Fellow's research: Switch in cell identities can drive cancer-formation: Insights from fruit fly

12 Feb 2020

Fellow's research: Switch in cell identities can drive cancer-formation: Insights from fruit fly

Anjali Bajpai, Early Career Fellow, Indian Institute of Technology, Kanpur

In our latest research, we show the role of HedgeHog (Hh), a protein that regulates growth of cells, in dictating whether an ‘oncogenic hit’ leads to development of cancer or not.

Cells in an organ have unique identities and are constantly kept under very stringent control of growth and proliferation. Mutations resulting in loss of function of a “tumor suppressor gene” or activation of an “oncogene” disrupt the strict proliferative control of cells and results in runaway cancers. Intriguingly not every oncogenic mutation gives rise to cancer. Why is this so? Does a cell’s identity play a role in determining the outcome of an oncogenic hit?  

We have tried to address this question using the simple yet genetically very powerful model of the fruit fly, Drosophila melanogaster. In the fruit fly larvae, there are present sac-like structures called “imaginal discs”, which give rise to the future structures in the adult fly. For instance, the larval wing imaginal disc forms the wings of the adult fruit fly.

Remarkably, different cells of the larval wing disc express distinct cell fate genes that confer it unique identity; such as, cells of one half of the disc express the cell fate gene engrailed (en) which confers on them a “Posterior identity”. On the other hand, the “Anterior” half of the disc expresses the transcription factor Ci (Gli in mammals). The “Posterior” cells secrete the ligand Hedgehog (Hh) and therefore trigger Hh and Dpp signaling in the “Anterior” cells of the wing disc.

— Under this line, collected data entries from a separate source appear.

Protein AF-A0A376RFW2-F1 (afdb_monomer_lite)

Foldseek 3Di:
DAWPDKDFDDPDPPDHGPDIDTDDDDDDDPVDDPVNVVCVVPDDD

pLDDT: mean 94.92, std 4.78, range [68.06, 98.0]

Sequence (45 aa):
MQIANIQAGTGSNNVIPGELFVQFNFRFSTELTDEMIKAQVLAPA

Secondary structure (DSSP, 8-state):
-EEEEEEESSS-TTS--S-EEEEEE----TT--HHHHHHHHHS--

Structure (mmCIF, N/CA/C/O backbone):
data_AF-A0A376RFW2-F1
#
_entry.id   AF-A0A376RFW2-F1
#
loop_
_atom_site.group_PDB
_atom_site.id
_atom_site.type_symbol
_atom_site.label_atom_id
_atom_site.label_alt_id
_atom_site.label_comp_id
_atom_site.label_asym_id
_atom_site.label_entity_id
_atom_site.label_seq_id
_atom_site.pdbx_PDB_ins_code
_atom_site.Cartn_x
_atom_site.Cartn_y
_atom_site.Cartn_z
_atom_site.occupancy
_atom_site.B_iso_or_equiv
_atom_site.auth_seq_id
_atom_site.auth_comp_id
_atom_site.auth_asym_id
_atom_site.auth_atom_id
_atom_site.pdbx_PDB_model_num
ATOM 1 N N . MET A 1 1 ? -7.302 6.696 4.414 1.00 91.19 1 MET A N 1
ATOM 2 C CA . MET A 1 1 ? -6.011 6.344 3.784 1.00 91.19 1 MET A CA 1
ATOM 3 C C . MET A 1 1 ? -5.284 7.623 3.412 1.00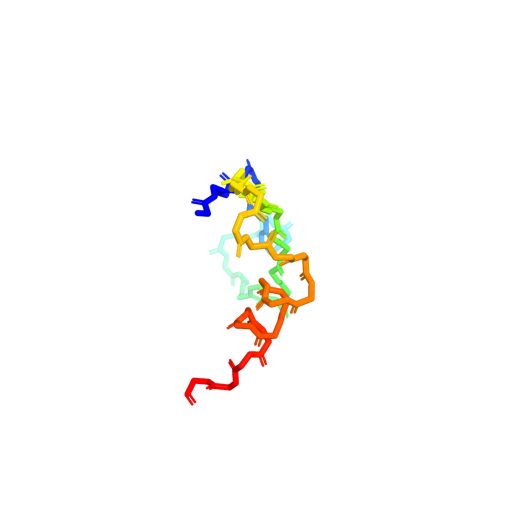 91.19 1 MET A C 1
ATOM 5 O O . MET A 1 1 ? -5.940 8.557 2.967 1.00 91.19 1 MET A O 1
ATOM 9 N N . GLN A 1 2 ? -3.969 7.679 3.594 1.00 97.50 2 GLN A N 1
ATOM 10 C CA . GLN A 1 2 ? -3.132 8.797 3.154 1.00 97.50 2 GLN A CA 1
ATOM 11 C C . GLN A 1 2 ? -1.956 8.253 2.345 1.00 97.50 2 GLN A C 1
ATOM 13 O O . GLN A 1 2 ? -1.259 7.370 2.833 1.00 97.50 2 GLN A O 1
ATOM 18 N N . ILE A 1 3 ? -1.730 8.757 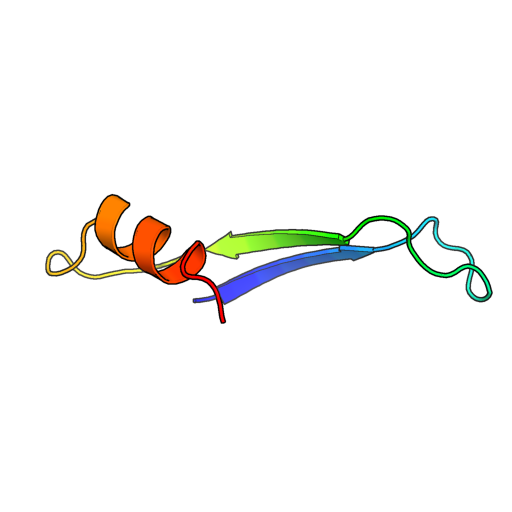1.131 1.00 97.12 3 ILE A N 1
ATOM 19 C CA . ILE A 1 3 ? -0.580 8.364 0.303 1.00 97.12 3 ILE A CA 1
ATOM 20 C C . ILE A 1 3 ? 0.589 9.280 0.659 1.00 97.12 3 ILE A C 1
ATOM 22 O O . ILE A 1 3 ? 0.472 10.497 0.547 1.00 97.12 3 ILE A O 1
ATOM 26 N N . ALA A 1 4 ? 1.693 8.692 1.112 1.00 97.12 4 ALA A N 1
ATOM 27 C CA . ALA A 1 4 ? 2.897 9.421 1.497 1.00 97.12 4 ALA A CA 1
ATOM 28 C C . ALA A 1 4 ? 3.863 9.568 0.316 1.00 97.12 4 ALA A C 1
ATOM 30 O O . ALA A 1 4 ? 4.442 10.634 0.119 1.00 97.12 4 ALA A O 1
ATOM 31 N N . ASN A 1 5 ? 4.016 8.514 -0.492 1.00 96.75 5 ASN A N 1
ATOM 32 C CA . ASN A 1 5 ? 4.910 8.509 -1.645 1.00 96.75 5 ASN A CA 1
ATOM 33 C C . ASN A 1 5 ? 4.316 7.695 -2.795 1.00 96.75 5 ASN A C 1
ATOM 35 O O . ASN A 1 5 ? 3.685 6.660 -2.581 1.00 96.75 5 ASN A O 1
ATOM 39 N N . ILE A 1 6 ? 4.579 8.152 -4.017 1.00 97.44 6 ILE A N 1
ATOM 40 C CA . ILE A 1 6 ? 4.275 7.442 -5.256 1.00 97.44 6 ILE A CA 1
ATOM 41 C C . ILE A 1 6 ? 5.436 7.643 -6.227 1.00 97.44 6 ILE A C 1
ATOM 43 O O . ILE A 1 6 ? 5.918 8.763 -6.399 1.00 97.44 6 ILE A O 1
ATOM 47 N N . GLN A 1 7 ? 5.932 6.556 -6.806 1.00 96.88 7 GLN A N 1
ATOM 48 C CA . GLN A 1 7 ? 7.082 6.553 -7.707 1.00 96.88 7 GLN A CA 1
ATOM 49 C C . GLN A 1 7 ? 6.814 5.569 -8.840 1.00 96.88 7 GLN A C 1
ATOM 51 O O . GLN A 1 7 ? 6.425 4.431 -8.591 1.00 96.88 7 GLN A O 1
ATOM 56 N N . ALA A 1 8 ? 7.020 6.005 -10.079 1.00 96.81 8 ALA A N 1
ATOM 57 C CA . ALA A 1 8 ? 6.821 5.175 -11.257 1.00 96.81 8 ALA A CA 1
ATOM 58 C C . ALA A 1 8 ? 7.879 5.487 -12.309 1.00 96.81 8 ALA A C 1
ATOM 60 O O . ALA A 1 8 ? 8.217 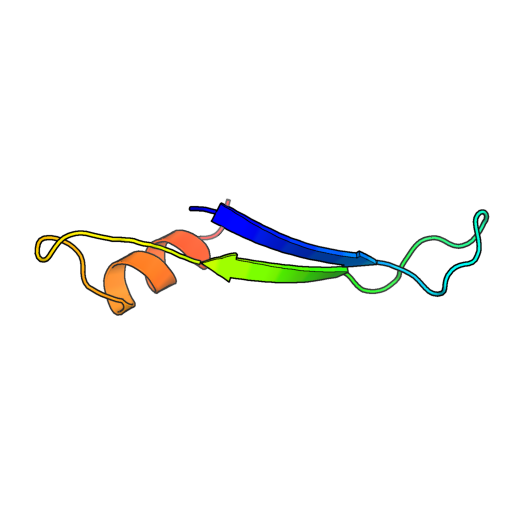6.650 -12.540 1.00 96.81 8 ALA A O 1
ATOM 61 N N . GLY A 1 9 ? 8.324 4.446 -13.000 1.00 92.12 9 GLY A N 1
ATOM 62 C CA . GLY A 1 9 ? 9.162 4.581 -14.182 1.00 92.12 9 GLY A CA 1
ATOM 63 C C . GLY A 1 9 ? 10.632 4.836 -13.883 1.00 92.12 9 GLY A C 1
ATOM 64 O O . GLY A 1 9 ? 11.091 4.831 -12.746 1.00 92.12 9 GLY A O 1
ATOM 65 N N . THR A 1 10 ? 11.381 5.036 -14.960 1.00 88.62 10 THR A N 1
ATOM 66 C CA . THR A 1 10 ? 12.847 5.131 -14.958 1.00 88.62 10 THR A CA 1
ATOM 67 C C . THR A 1 10 ? 13.356 6.575 -15.012 1.00 88.62 10 THR A C 1
ATOM 69 O O . THR A 1 10 ? 14.561 6.799 -15.082 1.00 88.62 10 THR A O 1
ATOM 72 N N . GLY A 1 11 ? 12.451 7.561 -15.024 1.00 88.12 11 GLY A N 1
ATOM 73 C CA . GLY A 1 11 ? 12.764 8.981 -15.230 1.00 88.12 11 GLY A CA 1
ATOM 74 C C . GLY A 1 11 ? 12.750 9.435 -16.696 1.00 88.12 11 GLY A C 1
ATOM 75 O O . GLY A 1 11 ? 12.860 10.631 -16.961 1.00 88.12 11 GLY A O 1
ATOM 76 N N . SER A 1 12 ? 12.570 8.522 -17.656 1.00 93.06 12 SER A N 1
ATOM 77 C CA . SER A 1 12 ? 12.359 8.866 -19.068 1.00 93.06 12 SER A CA 1
ATOM 78 C C . SER A 1 12 ? 10.911 9.295 -19.322 1.00 93.06 12 SER A C 1
ATOM 80 O O . SER A 1 12 ? 9.974 8.626 -18.898 1.00 93.06 12 SER A O 1
ATOM 82 N N . ASN A 1 13 ? 10.714 10.388 -20.060 1.00 92.75 13 ASN A N 1
ATOM 83 C CA . ASN A 1 13 ? 9.384 10.941 -20.358 1.00 92.75 13 ASN A CA 1
ATOM 84 C C . ASN A 1 13 ? 8.647 10.232 -21.512 1.00 92.75 13 ASN A C 1
ATOM 86 O O . ASN A 1 13 ? 7.506 10.572 -21.812 1.00 92.75 13 ASN A O 1
ATOM 90 N N . ASN A 1 14 ? 9.299 9.273 -22.168 1.00 94.56 14 ASN A N 1
ATOM 91 C CA . ASN A 1 14 ? 8.815 8.575 -23.358 1.00 94.56 14 ASN A CA 1
ATOM 92 C C . ASN A 1 14 ? 8.802 7.045 -23.201 1.00 94.56 14 ASN A C 1
ATOM 94 O O . ASN A 1 14 ? 8.688 6.326 -24.192 1.00 94.56 14 ASN A O 1
ATOM 98 N N . VAL A 1 15 ? 8.931 6.544 -21.973 1.00 95.25 15 VAL A N 1
ATOM 99 C CA . VAL A 1 15 ? 8.870 5.113 -21.659 1.00 95.25 15 VAL A CA 1
ATOM 100 C C . VAL A 1 15 ? 7.718 4.885 -20.692 1.00 95.25 15 VAL A C 1
ATOM 102 O O . VAL A 1 15 ? 7.616 5.567 -19.674 1.00 95.25 15 VAL A O 1
ATOM 105 N N . ILE A 1 16 ? 6.852 3.920 -21.004 1.00 95.25 16 ILE A N 1
ATOM 106 C CA . ILE A 1 16 ? 5.780 3.514 -20.093 1.00 95.25 16 ILE A CA 1
ATOM 107 C C . ILE A 1 16 ? 6.416 2.783 -18.898 1.00 95.25 16 ILE A C 1
ATOM 109 O O . ILE A 1 16 ? 7.174 1.834 -19.112 1.00 95.25 16 ILE A O 1
ATOM 113 N N . PRO A 1 17 ? 6.130 3.191 -17.649 1.00 95.88 17 PRO A N 1
ATOM 114 C CA . PRO A 1 17 ? 6.594 2.482 -16.462 1.00 95.88 17 PRO A CA 1
ATOM 115 C C . PRO A 1 17 ? 6.140 1.017 -16.436 1.00 95.88 17 PRO A C 1
ATOM 117 O O . PRO A 1 17 ? 4.955 0.739 -16.595 1.00 95.88 17 PRO A O 1
ATOM 120 N N . GLY A 1 18 ? 7.069 0.089 -16.188 1.00 96.06 18 GLY A N 1
ATOM 121 C CA . GLY A 1 18 ? 6.741 -1.326 -15.961 1.00 96.06 18 GLY A CA 1
ATOM 122 C C . GLY A 1 18 ? 6.268 -1.626 -14.535 1.00 96.06 18 GLY A C 1
ATOM 123 O O . GLY A 1 18 ? 5.604 -2.631 -14.307 1.00 96.06 18 GLY A O 1
ATOM 124 N N . GLU A 1 19 ? 6.588 -0.744 -13.586 1.00 96.00 19 GLU A N 1
ATOM 125 C CA . GLU A 1 19 ? 6.268 -0.894 -12.167 1.00 96.00 19 GLU A CA 1
ATOM 126 C C . GLU A 1 19 ? 5.845 0.448 -11.556 1.00 96.00 19 GLU A C 1
ATOM 128 O O . GLU A 1 19 ? 6.262 1.527 -12.001 1.00 96.00 19 GLU A O 1
ATOM 133 N N . LEU A 1 20 ? 5.022 0.361 -10.511 1.00 96.44 20 LEU A N 1
ATOM 134 C CA . LEU A 1 20 ? 4.557 1.481 -9.703 1.00 96.44 20 LEU A CA 1
ATOM 135 C C . LEU A 1 20 ? 4.761 1.136 -8.231 1.00 96.44 20 LEU A C 1
ATOM 137 O O . LEU A 1 20 ? 4.205 0.163 -7.724 1.00 96.44 20 LEU A O 1
ATOM 141 N N . PHE A 1 21 ? 5.515 1.972 -7.534 1.00 97.31 21 PHE A N 1
ATOM 142 C CA . PHE A 1 21 ? 5.714 1.871 -6.102 1.00 97.31 21 PHE A CA 1
ATOM 143 C C . PHE A 1 21 ? 4.854 2.907 -5.375 1.00 97.31 21 PHE A C 1
ATOM 145 O O . PHE A 1 21 ? 4.889 4.099 -5.693 1.00 97.31 21 PHE A O 1
ATOM 152 N N . VAL A 1 22 ? 4.091 2.458 -4.376 1.00 97.56 22 VAL A N 1
ATOM 153 C CA . VAL A 1 22 ? 3.217 3.317 -3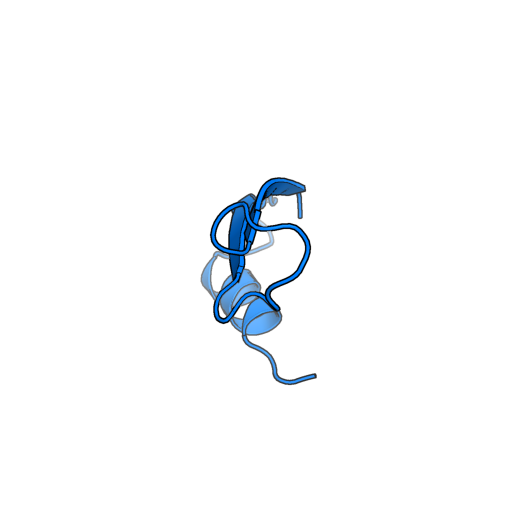.568 1.00 97.56 22 VAL A CA 1
ATOM 154 C C . VAL A 1 22 ? 3.441 3.026 -2.088 1.00 97.56 22 VAL A C 1
ATOM 156 O O . VAL A 1 22 ? 3.338 1.882 -1.655 1.00 97.56 22 VAL A O 1
ATOM 159 N N . GLN A 1 23 ? 3.687 4.072 -1.299 1.00 9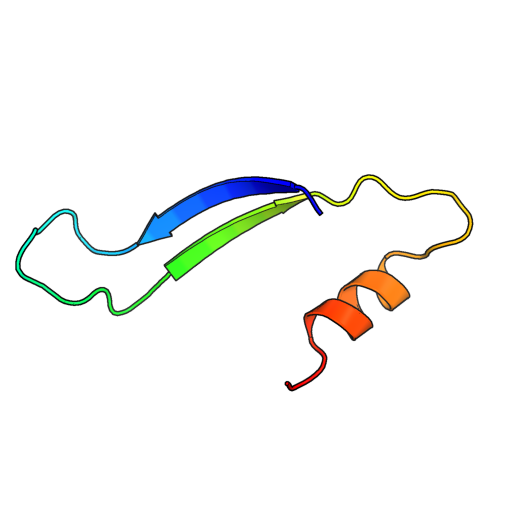8.00 23 GLN A N 1
ATOM 160 C CA . GLN A 1 23 ? 3.612 4.017 0.161 1.00 98.00 23 GLN A CA 1
ATOM 161 C C . GLN A 1 23 ? 2.412 4.820 0.642 1.00 98.00 23 GLN A C 1
ATOM 163 O O . GLN A 1 23 ? 2.268 6.007 0.337 1.00 98.00 23 GLN A O 1
ATOM 168 N N . PHE A 1 24 ? 1.573 4.185 1.450 1.00 97.56 24 PHE A N 1
ATOM 169 C CA . PHE A 1 24 ? 0.442 4.824 2.104 1.00 97.56 24 PHE A CA 1
ATOM 170 C C . PHE A 1 24 ? 0.351 4.395 3.565 1.00 97.56 24 PHE A C 1
ATOM 172 O O . PHE A 1 24 ? 0.904 3.381 3.986 1.00 97.56 24 PHE A O 1
ATOM 179 N N . ASN A 1 25 ? -0.372 5.189 4.342 1.00 96.75 25 ASN A N 1
ATOM 180 C CA . ASN A 1 25 ? -0.613 4.956 5.749 1.00 96.75 25 ASN A CA 1
ATOM 181 C C . ASN A 1 25 ? -2.113 4.998 6.063 1.00 96.75 25 ASN A C 1
ATOM 183 O O . ASN A 1 25 ? -2.882 5.798 5.510 1.00 96.75 25 ASN A O 1
ATOM 187 N N . PHE A 1 26 ? -2.515 4.138 6.993 1.00 96.56 26 PHE A N 1
ATOM 188 C CA . PHE A 1 26 ? -3.802 4.213 7.660 1.00 96.56 26 PHE A CA 1
ATOM 189 C C . PHE A 1 26 ? -3.581 4.685 9.093 1.00 96.56 26 PHE A C 1
ATOM 191 O O . PHE A 1 26 ? -2.894 4.031 9.872 1.00 96.56 26 PHE A O 1
ATOM 198 N N . ARG A 1 27 ? -4.218 5.801 9.443 1.00 96.44 27 ARG A N 1
ATOM 199 C CA . ARG A 1 27 ? -4.545 6.117 10.832 1.00 96.44 27 ARG A CA 1
ATOM 200 C C . ARG A 1 27 ? -5.973 5.644 11.058 1.00 96.44 27 ARG A C 1
ATOM 202 O O . ARG A 1 27 ? -6.871 6.123 10.365 1.00 96.44 27 ARG A O 1
ATOM 209 N N . PHE A 1 28 ? -6.155 4.677 11.949 1.00 96.56 28 PHE A N 1
ATOM 210 C CA . PHE A 1 28 ? -7.441 4.034 12.208 1.00 96.56 28 PHE A CA 1
ATOM 211 C C . PHE A 1 28 ? -7.720 3.950 13.711 1.00 96.56 28 PHE A C 1
ATOM 213 O O . PHE A 1 28 ? -6.795 4.001 14.522 1.00 96.56 28 PHE A O 1
ATOM 220 N N . SER A 1 29 ? -9.005 3.908 14.070 1.00 96.31 29 SER A N 1
ATOM 221 C CA . SER A 1 29 ? -9.468 3.775 15.454 1.00 96.31 29 SER A CA 1
ATOM 222 C C . SER A 1 29 ? -9.351 2.327 15.939 1.00 96.31 29 SER A C 1
ATOM 224 O O . SER A 1 29 ? -9.109 1.416 15.154 1.00 96.31 29 SER A O 1
ATOM 226 N N . THR A 1 30 ? -9.590 2.098 17.230 1.00 96.06 30 THR A N 1
ATOM 227 C CA . THR A 1 30 ? -9.607 0.755 17.841 1.00 96.06 30 THR A CA 1
ATOM 228 C C . THR A 1 30 ? -10.735 -0.150 17.340 1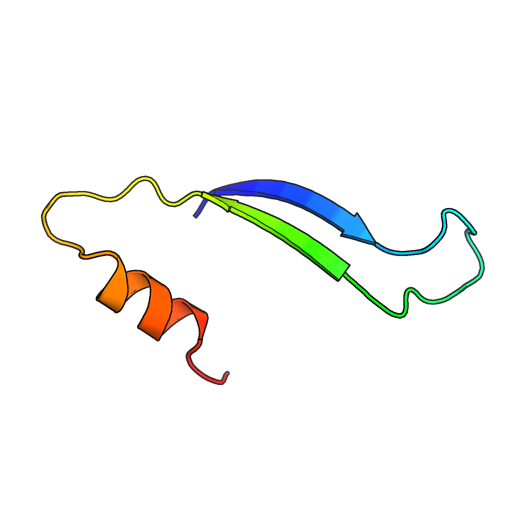.00 96.06 30 THR A C 1
ATOM 230 O O . THR A 1 30 ? -10.758 -1.328 17.673 1.00 96.06 30 THR A O 1
ATOM 233 N N . GLU A 1 31 ? -11.685 0.388 16.574 1.00 97.25 31 GLU A N 1
ATOM 234 C CA . GLU A 1 31 ? -12.782 -0.376 15.965 1.00 97.25 31 GLU A CA 1
ATOM 235 C C . GLU A 1 31 ? -12.335 -1.158 14.721 1.00 97.25 31 GLU A C 1
ATOM 237 O O . GLU A 1 31 ? -13.064 -2.021 14.239 1.00 97.25 31 GLU A O 1
ATOM 242 N N . LEU A 1 32 ? -11.144 -0.862 14.190 1.00 96.62 32 LEU A N 1
ATOM 243 C CA . LEU A 1 32 ? -10.565 -1.535 13.033 1.00 96.62 32 LEU A CA 1
ATOM 244 C C . LEU A 1 32 ? -9.302 -2.295 13.440 1.00 96.62 32 LEU A C 1
ATOM 246 O O . LEU A 1 32 ? -8.503 -1.803 14.235 1.00 96.62 32 LEU A O 1
ATOM 250 N N . THR A 1 33 ? -9.098 -3.473 12.848 1.00 97.25 33 THR A N 1
ATOM 251 C CA . THR A 1 33 ? -7.833 -4.220 12.943 1.00 97.25 33 THR A CA 1
ATOM 252 C C . THR A 1 33 ? -7.032 -4.091 11.651 1.00 97.25 33 THR A C 1
ATOM 254 O O . THR A 1 33 ? -7.571 -3.743 10.592 1.00 97.25 33 THR A O 1
ATOM 257 N N . ASP A 1 34 ? -5.730 -4.373 11.707 1.00 96.12 34 ASP A N 1
ATOM 258 C CA . ASP A 1 34 ? -4.896 -4.339 10.511 1.00 96.12 34 ASP A CA 1
ATOM 259 C C . ASP A 1 34 ? -5.263 -5.450 9.516 1.00 96.12 34 ASP A C 1
ATOM 261 O O . ASP A 1 34 ? -5.155 -5.226 8.310 1.00 96.12 34 ASP A O 1
ATOM 265 N N . GLU A 1 35 ? -5.765 -6.603 9.970 1.00 97.38 35 GLU A N 1
ATOM 266 C CA . GLU A 1 35 ? -6.263 -7.653 9.075 1.00 97.38 35 GLU A CA 1
ATOM 267 C C . GLU A 1 35 ? -7.487 -7.195 8.284 1.00 97.38 35 GLU A C 1
ATOM 269 O O . GLU A 1 35 ? -7.542 -7.422 7.076 1.00 97.38 35 GLU A O 1
ATOM 274 N N . MET A 1 36 ? -8.437 -6.504 8.926 1.00 97.25 36 MET A N 1
ATOM 275 C CA . MET A 1 36 ? -9.620 -5.958 8.247 1.00 97.25 36 MET A CA 1
ATOM 276 C C . MET A 1 36 ? -9.219 -4.957 7.162 1.00 97.25 36 MET A C 1
ATOM 278 O O . MET A 1 36 ? -9.726 -5.000 6.040 1.00 97.25 36 MET A O 1
ATOM 282 N N . ILE A 1 37 ? -8.268 -4.076 7.482 1.00 96.75 37 ILE A N 1
ATOM 283 C CA . ILE A 1 37 ? -7.754 -3.080 6.540 1.00 96.75 37 ILE A CA 1
ATOM 284 C C . ILE A 1 37 ? -7.047 -3.769 5.367 1.00 96.75 37 ILE A C 1
ATOM 286 O O . ILE A 1 37 ? -7.321 -3.438 4.215 1.00 96.75 37 ILE A O 1
ATOM 290 N N . LYS A 1 38 ? -6.178 -4.754 5.629 1.00 96.06 38 LYS A N 1
ATOM 291 C CA . LYS A 1 38 ? -5.485 -5.519 4.577 1.00 96.06 38 LYS A CA 1
ATOM 292 C C . LYS A 1 38 ? -6.465 -6.273 3.684 1.00 96.06 38 LYS A C 1
ATOM 294 O O . LYS A 1 38 ? -6.303 -6.241 2.468 1.00 96.06 38 LYS A O 1
ATOM 299 N N . ALA A 1 39 ? -7.484 -6.908 4.263 1.00 97.00 39 ALA A N 1
ATOM 300 C CA . ALA A 1 39 ? -8.503 -7.631 3.510 1.00 97.00 39 ALA A CA 1
ATOM 301 C C . ALA A 1 39 ? -9.249 -6.703 2.544 1.00 97.00 39 ALA A C 1
ATOM 303 O O . ALA A 1 39 ? -9.402 -7.039 1.374 1.00 97.00 39 ALA A O 1
ATOM 304 N N . GLN A 1 40 ? -9.639 -5.509 2.999 1.00 95.50 40 GLN A N 1
ATOM 305 C CA . GLN A 1 40 ? -10.303 -4.524 2.146 1.00 95.50 40 GLN A CA 1
ATOM 306 C C . GLN A 1 40 ? -9.386 -3.984 1.038 1.00 95.50 40 GLN A C 1
ATOM 308 O O . GLN A 1 40 ? -9.856 -3.710 -0.061 1.00 95.50 40 GLN A O 1
ATOM 313 N N . VAL A 1 41 ? -8.089 -3.818 1.316 1.00 95.50 41 VAL A N 1
ATOM 314 C CA . VAL A 1 41 ? -7.102 -3.333 0.334 1.00 95.50 41 VAL A CA 1
ATOM 315 C C . VAL A 1 41 ? -6.792 -4.384 -0.734 1.00 95.50 41 VAL A C 1
ATOM 317 O O . VAL A 1 41 ? -6.581 -4.033 -1.890 1.00 95.50 41 VAL A O 1
ATOM 320 N N . LEU A 1 42 ? -6.752 -5.661 -0.355 1.00 95.56 42 LEU A N 1
ATOM 321 C CA . LEU A 1 42 ? -6.468 -6.782 -1.256 1.00 95.56 42 LEU A CA 1
ATOM 322 C C . LEU A 1 42 ? -7.722 -7.324 -1.953 1.00 95.56 42 LEU A C 1
ATOM 324 O O . LEU A 1 42 ? -7.611 -8.232 -2.778 1.00 95.56 42 LEU A O 1
ATOM 328 N N . ALA A 1 43 ? -8.903 -6.803 -1.614 1.00 94.50 43 ALA A N 1
ATOM 329 C CA . ALA A 1 43 ? -10.146 -7.209 -2.241 1.00 94.50 43 ALA A CA 1
ATOM 330 C C . ALA A 1 43 ? -10.091 -6.911 -3.753 1.00 94.50 43 ALA A C 1
ATOM 332 O O . ALA A 1 43 ? -9.736 -5.793 -4.140 1.00 94.50 43 ALA A O 1
ATOM 333 N N . PRO A 1 44 ? -10.424 -7.886 -4.618 1.00 86.38 44 PRO A N 1
ATOM 334 C CA . PRO A 1 44 ? -10.508 -7.644 -6.050 1.00 86.38 44 PRO A CA 1
ATOM 335 C C . PRO A 1 44 ? -11.620 -6.628 -6.343 1.00 86.38 44 PRO A C 1
ATOM 337 O O . PRO A 1 44 ? -12.672 -6.658 -5.700 1.00 86.38 44 PRO A O 1
ATOM 340 N N . ALA A 1 45 ? -11.349 -5.727 -7.288 1.00 68.06 45 ALA A N 1
ATOM 341 C CA . ALA A 1 45 ? -12.314 -4.749 -7.787 1.00 68.06 45 ALA A CA 1
ATOM 342 C C . ALA A 1 45 ? -13.390 -5.400 -8.666 1.00 68.06 45 ALA A C 1
ATOM 344 O O . ALA A 1 45 ? -13.053 -6.370 -9.387 1.00 68.06 45 ALA A O 1
#

Organism: Escherichia coli (NCBI:txid562)

InterPro domains:
  IPR011650 Peptidase M20, dimerisation domain [PF07687] (1-41)
  IPR036264 Bacterial exopeptidase dimerisation domain [SSF55031] (2-42)

Radius of gyration: 14.75 Å; chains: 1; bounding box: 26×19×41 Å

We observed that cells with loss of tumor suppressor gene, lgl, along with gain of en, undergo  cancerous transformation, but strikingly in only the Anterior half of the wing disc, while they grow poorly and fail to transform in the Posterior half of the wing disc. This dichotomous behavior could be traced to the developmental role of En. Gain of En in lgl mutant cells triggers aberrant Hh signaling in the surrounding normal Ci-expressing cells of the Anterior half of the wing disc. The Hh and Dpp signaling from these normal neighbors in turn facilitate abnormal growth and transformation of the mutant lgl cell. On the other hand, lgl mutant cells with gain of ci undergo cancerous transformation in only the Posterior half of the wing disc wherein these display autonomous gain of Hh and Dpp signaling.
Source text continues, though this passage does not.